Stored data:
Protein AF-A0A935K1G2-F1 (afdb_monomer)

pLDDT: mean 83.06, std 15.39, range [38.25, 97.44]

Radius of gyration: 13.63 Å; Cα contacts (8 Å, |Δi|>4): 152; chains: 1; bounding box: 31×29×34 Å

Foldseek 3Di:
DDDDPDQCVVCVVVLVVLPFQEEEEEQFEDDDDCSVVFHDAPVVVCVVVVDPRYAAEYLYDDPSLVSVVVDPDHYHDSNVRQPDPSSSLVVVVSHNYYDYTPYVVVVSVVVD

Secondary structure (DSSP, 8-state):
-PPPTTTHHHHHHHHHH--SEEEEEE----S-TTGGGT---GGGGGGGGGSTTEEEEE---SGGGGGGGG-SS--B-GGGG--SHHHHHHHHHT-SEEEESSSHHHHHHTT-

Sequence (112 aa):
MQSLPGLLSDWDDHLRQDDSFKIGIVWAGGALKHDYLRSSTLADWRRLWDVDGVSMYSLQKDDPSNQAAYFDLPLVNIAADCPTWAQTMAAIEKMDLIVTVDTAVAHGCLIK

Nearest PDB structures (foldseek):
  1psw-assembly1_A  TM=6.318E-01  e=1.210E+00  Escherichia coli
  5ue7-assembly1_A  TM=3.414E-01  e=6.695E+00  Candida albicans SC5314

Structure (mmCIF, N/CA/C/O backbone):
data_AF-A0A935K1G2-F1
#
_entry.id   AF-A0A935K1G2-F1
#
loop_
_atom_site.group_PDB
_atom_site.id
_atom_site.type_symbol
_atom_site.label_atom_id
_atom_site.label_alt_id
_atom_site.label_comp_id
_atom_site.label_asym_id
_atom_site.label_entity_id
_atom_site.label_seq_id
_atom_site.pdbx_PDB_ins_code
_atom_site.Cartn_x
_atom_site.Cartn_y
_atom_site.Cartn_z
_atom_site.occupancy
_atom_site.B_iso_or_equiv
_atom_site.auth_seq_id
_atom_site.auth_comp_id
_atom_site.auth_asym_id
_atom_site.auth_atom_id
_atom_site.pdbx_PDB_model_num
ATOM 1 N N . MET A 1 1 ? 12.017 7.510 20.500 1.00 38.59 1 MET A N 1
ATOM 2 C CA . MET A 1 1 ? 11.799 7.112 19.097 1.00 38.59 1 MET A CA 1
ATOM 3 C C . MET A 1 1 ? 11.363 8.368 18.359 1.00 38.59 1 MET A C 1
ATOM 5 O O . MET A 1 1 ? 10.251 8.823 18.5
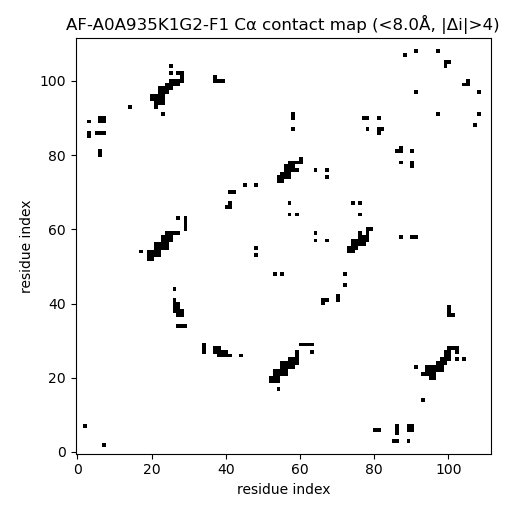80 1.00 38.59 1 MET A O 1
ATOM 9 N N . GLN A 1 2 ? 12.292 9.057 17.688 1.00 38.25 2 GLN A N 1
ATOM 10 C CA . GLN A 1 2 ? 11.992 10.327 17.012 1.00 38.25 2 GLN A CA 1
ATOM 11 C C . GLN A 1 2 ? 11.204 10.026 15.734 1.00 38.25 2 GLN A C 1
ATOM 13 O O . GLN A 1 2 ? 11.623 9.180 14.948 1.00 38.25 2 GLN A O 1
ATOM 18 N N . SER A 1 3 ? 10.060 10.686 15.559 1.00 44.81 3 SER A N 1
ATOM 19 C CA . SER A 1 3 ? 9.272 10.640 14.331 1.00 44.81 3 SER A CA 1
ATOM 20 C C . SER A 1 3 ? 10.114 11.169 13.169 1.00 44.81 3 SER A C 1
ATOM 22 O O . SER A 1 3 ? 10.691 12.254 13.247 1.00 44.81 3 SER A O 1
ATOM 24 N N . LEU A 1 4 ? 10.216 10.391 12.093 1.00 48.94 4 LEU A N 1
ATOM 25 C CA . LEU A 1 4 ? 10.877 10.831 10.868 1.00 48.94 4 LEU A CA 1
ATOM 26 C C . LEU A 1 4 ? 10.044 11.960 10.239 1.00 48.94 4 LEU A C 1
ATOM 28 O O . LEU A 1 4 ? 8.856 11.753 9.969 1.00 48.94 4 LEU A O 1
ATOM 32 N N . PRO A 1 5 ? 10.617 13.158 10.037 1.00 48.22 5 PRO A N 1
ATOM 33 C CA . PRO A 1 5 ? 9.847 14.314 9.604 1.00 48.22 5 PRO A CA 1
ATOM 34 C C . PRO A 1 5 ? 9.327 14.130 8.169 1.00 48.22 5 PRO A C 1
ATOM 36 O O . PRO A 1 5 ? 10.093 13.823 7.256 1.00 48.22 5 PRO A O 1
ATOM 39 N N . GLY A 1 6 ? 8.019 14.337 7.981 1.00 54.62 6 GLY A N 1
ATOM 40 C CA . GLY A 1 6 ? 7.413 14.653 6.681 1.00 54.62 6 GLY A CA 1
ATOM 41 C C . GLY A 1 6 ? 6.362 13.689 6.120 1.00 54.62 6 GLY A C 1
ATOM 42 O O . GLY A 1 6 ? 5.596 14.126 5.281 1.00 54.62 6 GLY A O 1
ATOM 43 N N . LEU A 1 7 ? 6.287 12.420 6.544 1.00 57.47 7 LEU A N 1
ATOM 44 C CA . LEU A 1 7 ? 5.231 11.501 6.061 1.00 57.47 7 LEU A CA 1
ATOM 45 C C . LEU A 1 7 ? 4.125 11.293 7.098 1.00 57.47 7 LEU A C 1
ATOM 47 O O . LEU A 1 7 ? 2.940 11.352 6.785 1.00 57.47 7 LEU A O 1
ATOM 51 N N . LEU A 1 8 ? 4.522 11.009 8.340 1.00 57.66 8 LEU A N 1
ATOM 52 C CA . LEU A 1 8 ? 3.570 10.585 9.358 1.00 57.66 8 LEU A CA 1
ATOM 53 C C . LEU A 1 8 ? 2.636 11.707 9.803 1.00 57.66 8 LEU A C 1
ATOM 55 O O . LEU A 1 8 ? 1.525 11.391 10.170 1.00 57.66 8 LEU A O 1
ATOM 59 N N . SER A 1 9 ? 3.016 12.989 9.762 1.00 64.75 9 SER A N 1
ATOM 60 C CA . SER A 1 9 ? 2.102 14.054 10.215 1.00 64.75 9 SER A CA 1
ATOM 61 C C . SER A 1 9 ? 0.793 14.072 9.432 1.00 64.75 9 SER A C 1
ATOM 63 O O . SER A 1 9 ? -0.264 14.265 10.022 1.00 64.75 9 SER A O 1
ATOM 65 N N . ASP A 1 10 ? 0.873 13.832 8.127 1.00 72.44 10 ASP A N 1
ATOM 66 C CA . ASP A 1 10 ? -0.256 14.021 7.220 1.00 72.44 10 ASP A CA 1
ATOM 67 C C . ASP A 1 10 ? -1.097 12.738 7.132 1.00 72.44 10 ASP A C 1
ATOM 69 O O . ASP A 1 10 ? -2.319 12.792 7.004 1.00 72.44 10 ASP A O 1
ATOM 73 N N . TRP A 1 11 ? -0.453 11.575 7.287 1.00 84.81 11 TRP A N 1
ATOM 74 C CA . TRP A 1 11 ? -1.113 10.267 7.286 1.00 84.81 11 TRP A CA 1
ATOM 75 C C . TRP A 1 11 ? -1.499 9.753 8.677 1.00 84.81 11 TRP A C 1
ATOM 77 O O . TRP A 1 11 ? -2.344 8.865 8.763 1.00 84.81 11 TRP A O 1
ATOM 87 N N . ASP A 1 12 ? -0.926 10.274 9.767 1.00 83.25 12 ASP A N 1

Task requirements: Could you retype all the entries exactly, skipping the pictures?

Completed exercise:
Protein AF-A0A935K1G2-F1 (afdb_monomer)

pLDDT: mean 83.06, std 15.39, range [38.25, 97.44]

Radius of gyration: 13.63 Å; Cα contacts (8 Å, |Δi|>4): 152; chains: 1; bounding box: 31×29×34 Å

Foldseek 3Di:
DDDDPDQCVVCVVVLVVLPFQEEEEEQFEDDDDCSVVFHDAPVVVCVVVVDPRYAAEYLYDDPSLVSVVVDPDHYHDSNVRQPDPSSSLVVVVSHNYYDYTPYVVVVSVVVD

Secondary structure (DSSP, 8-state):
-PPPTTTHHHHHHHHHH--SEEEEEE----S-TTGGGT---GGGGGGGGGSTTEEEEE---SGGGGGGGG-SS--B-GGGG--SHHHHHHHHHT-SEEEESSSHHHHHHTT-

Sequence (112 aa):
MQSLPGLLSDWDDHLRQDDSFKIGIVWAGGALKHDYLRSSTLADWRRLWDVDGVSMYSLQKDDPSNQAAYFDLPLVNIAADCPTWAQTMAAIEKMDLIVTVDTAVAHGCLIK

Nearest PDB structures (foldseek):
  1psw-assembly1_A  TM=6.318E-01  e=1.210E+00  Escherichia coli
  5ue7-assembly1_A  TM=3.414E-01  e=6.695E+00  Candida albicans SC5314

Structure (mmCIF, N/CA/C/O backbone):
data_AF-A0A935K1G2-F1
#
_entry.id   AF-A0A935K1G2-F1
#
loop_
_atom_site.group_PDB
_atom_site.id
_atom_site.type_symbol
_atom_site.label_atom_id
_atom_site.label_alt_id
_atom_site.label_comp_id
_atom_site.label_asym_id
_atom_site.label_entity_id
_atom_site.label_seq_id
_atom_site.pdbx_PDB_ins_code
_atom_site.Cartn_x
_atom_site.Cartn_y
_atom_site.Cartn_z
_atom_site.occupancy
_atom_site.B_iso_or_equiv
_atom_site.auth_seq_id
_atom_site.auth_comp_id
_atom_site.auth_asym_id
_atom_site.auth_atom_id
_atom_site.pdbx_PDB_model_num
ATOM 1 N N . MET A 1 1 ? 12.017 7.510 20.500 1.00 38.59 1 MET A N 1
ATOM 2 C CA . MET A 1 1 ? 11.799 7.112 19.097 1.00 38.59 1 MET A CA 1
ATOM 3 C C . MET A 1 1 ? 11.363 8.368 18.359 1.00 38.59 1 MET A C 1
ATOM 5 O O . MET A 1 1 ? 10.251 8.823 18.5
80 1.00 38.59 1 MET A O 1
ATOM 9 N N . GLN A 1 2 ? 12.292 9.057 17.688 1.00 38.25 2 GLN A N 1
ATOM 10 C CA . GLN A 1 2 ? 11.992 10.327 17.012 1.00 38.25 2 GLN A CA 1
ATOM 11 C C . GLN A 1 2 ? 11.204 10.026 15.734 1.00 38.25 2 GLN A C 1
ATOM 13 O O . GLN A 1 2 ? 11.623 9.180 14.948 1.00 38.25 2 GLN A O 1
ATOM 18 N N . SER A 1 3 ? 10.060 10.686 15.559 1.00 44.81 3 SER A N 1
ATOM 19 C CA . SER A 1 3 ? 9.272 10.640 14.331 1.00 44.81 3 SER A CA 1
ATOM 20 C C . SER A 1 3 ? 10.114 11.169 13.169 1.00 44.81 3 SER A C 1
ATOM 22 O O . SER A 1 3 ? 10.691 12.254 13.247 1.00 44.81 3 SER A O 1
ATOM 24 N N . LEU A 1 4 ? 10.216 10.391 12.093 1.00 48.94 4 LEU A N 1
ATOM 25 C CA . LEU A 1 4 ? 10.877 10.831 10.868 1.00 48.94 4 LEU A CA 1
ATOM 26 C C . LEU A 1 4 ? 10.044 11.960 10.239 1.00 48.94 4 LEU A C 1
ATOM 28 O O . LEU A 1 4 ? 8.856 11.753 9.969 1.00 48.94 4 LEU A O 1
ATOM 32 N N . PRO A 1 5 ? 10.617 13.158 10.037 1.00 48.22 5 PRO A N 1
ATOM 33 C CA . PRO A 1 5 ? 9.847 14.314 9.604 1.00 48.22 5 PRO A CA 1
ATOM 34 C C . PRO A 1 5 ? 9.327 14.130 8.169 1.00 48.22 5 PRO A C 1
ATOM 36 O O . PRO A 1 5 ? 10.093 13.823 7.256 1.00 48.22 5 PRO A O 1
ATOM 39 N N . GLY A 1 6 ? 8.019 14.337 7.981 1.00 54.62 6 GLY A N 1
ATOM 40 C CA . GLY A 1 6 ? 7.413 14.653 6.681 1.00 54.62 6 GLY A CA 1
ATOM 41 C C . GLY A 1 6 ? 6.362 13.689 6.120 1.00 54.62 6 GLY A C 1
ATOM 42 O O . GLY A 1 6 ? 5.596 14.126 5.281 1.00 54.62 6 GLY A O 1
ATOM 43 N N . LEU A 1 7 ? 6.287 12.420 6.544 1.00 57.47 7 LEU A N 1
ATOM 44 C CA . LEU A 1 7 ? 5.231 11.501 6.061 1.00 57.47 7 LEU A CA 1
ATOM 45 C C . LEU A 1 7 ? 4.125 11.293 7.098 1.00 57.47 7 LEU A C 1
ATOM 47 O O . LEU A 1 7 ? 2.940 11.352 6.785 1.00 57.47 7 LEU A O 1
ATOM 51 N N . LEU A 1 8 ? 4.522 11.009 8.340 1.00 57.66 8 LEU A N 1
ATOM 52 C CA . LEU A 1 8 ? 3.570 10.585 9.358 1.00 57.66 8 LEU A CA 1
ATOM 53 C C . LEU A 1 8 ? 2.636 11.707 9.803 1.00 57.66 8 LEU A C 1
ATOM 55 O O . LEU A 1 8 ? 1.525 11.391 10.170 1.00 57.66 8 LEU A O 1
ATOM 59 N N . SER A 1 9 ? 3.016 12.989 9.762 1.00 64.75 9 SER A N 1
ATOM 60 C CA . SER A 1 9 ? 2.102 14.054 10.215 1.00 64.75 9 SER A CA 1
ATOM 61 C C . SER A 1 9 ? 0.793 14.072 9.432 1.00 64.75 9 SER A C 1
ATOM 63 O O . SER A 1 9 ? -0.264 14.265 10.022 1.00 64.75 9 SER A O 1
ATOM 65 N N . ASP A 1 10 ? 0.873 13.832 8.127 1.00 72.44 10 ASP A N 1
ATOM 66 C CA . ASP A 1 10 ? -0.256 14.021 7.220 1.00 72.44 10 ASP A CA 1
ATOM 67 C C . ASP A 1 10 ? -1.097 12.738 7.132 1.00 72.44 10 ASP A C 1
ATOM 69 O O . ASP A 1 10 ? -2.319 12.792 7.004 1.00 72.44 10 ASP A O 1
ATOM 73 N N . TRP A 1 11 ? -0.453 11.575 7.287 1.00 84.81 11 TRP A N 1
ATOM 74 C CA . TRP A 1 11 ? -1.113 10.267 7.286 1.00 84.81 11 TRP A CA 1
ATOM 75 C C . TRP A 1 11 ? -1.499 9.753 8.677 1.00 84.81 11 TRP A C 1
ATOM 77 O O . TRP A 1 11 ? -2.344 8.865 8.763 1.00 84.81 11 TRP A O 1
ATOM 87 N N . ASP A 1 12 ? -0.926 10.274 9.767 1.00 83.25 12 ASP A N 1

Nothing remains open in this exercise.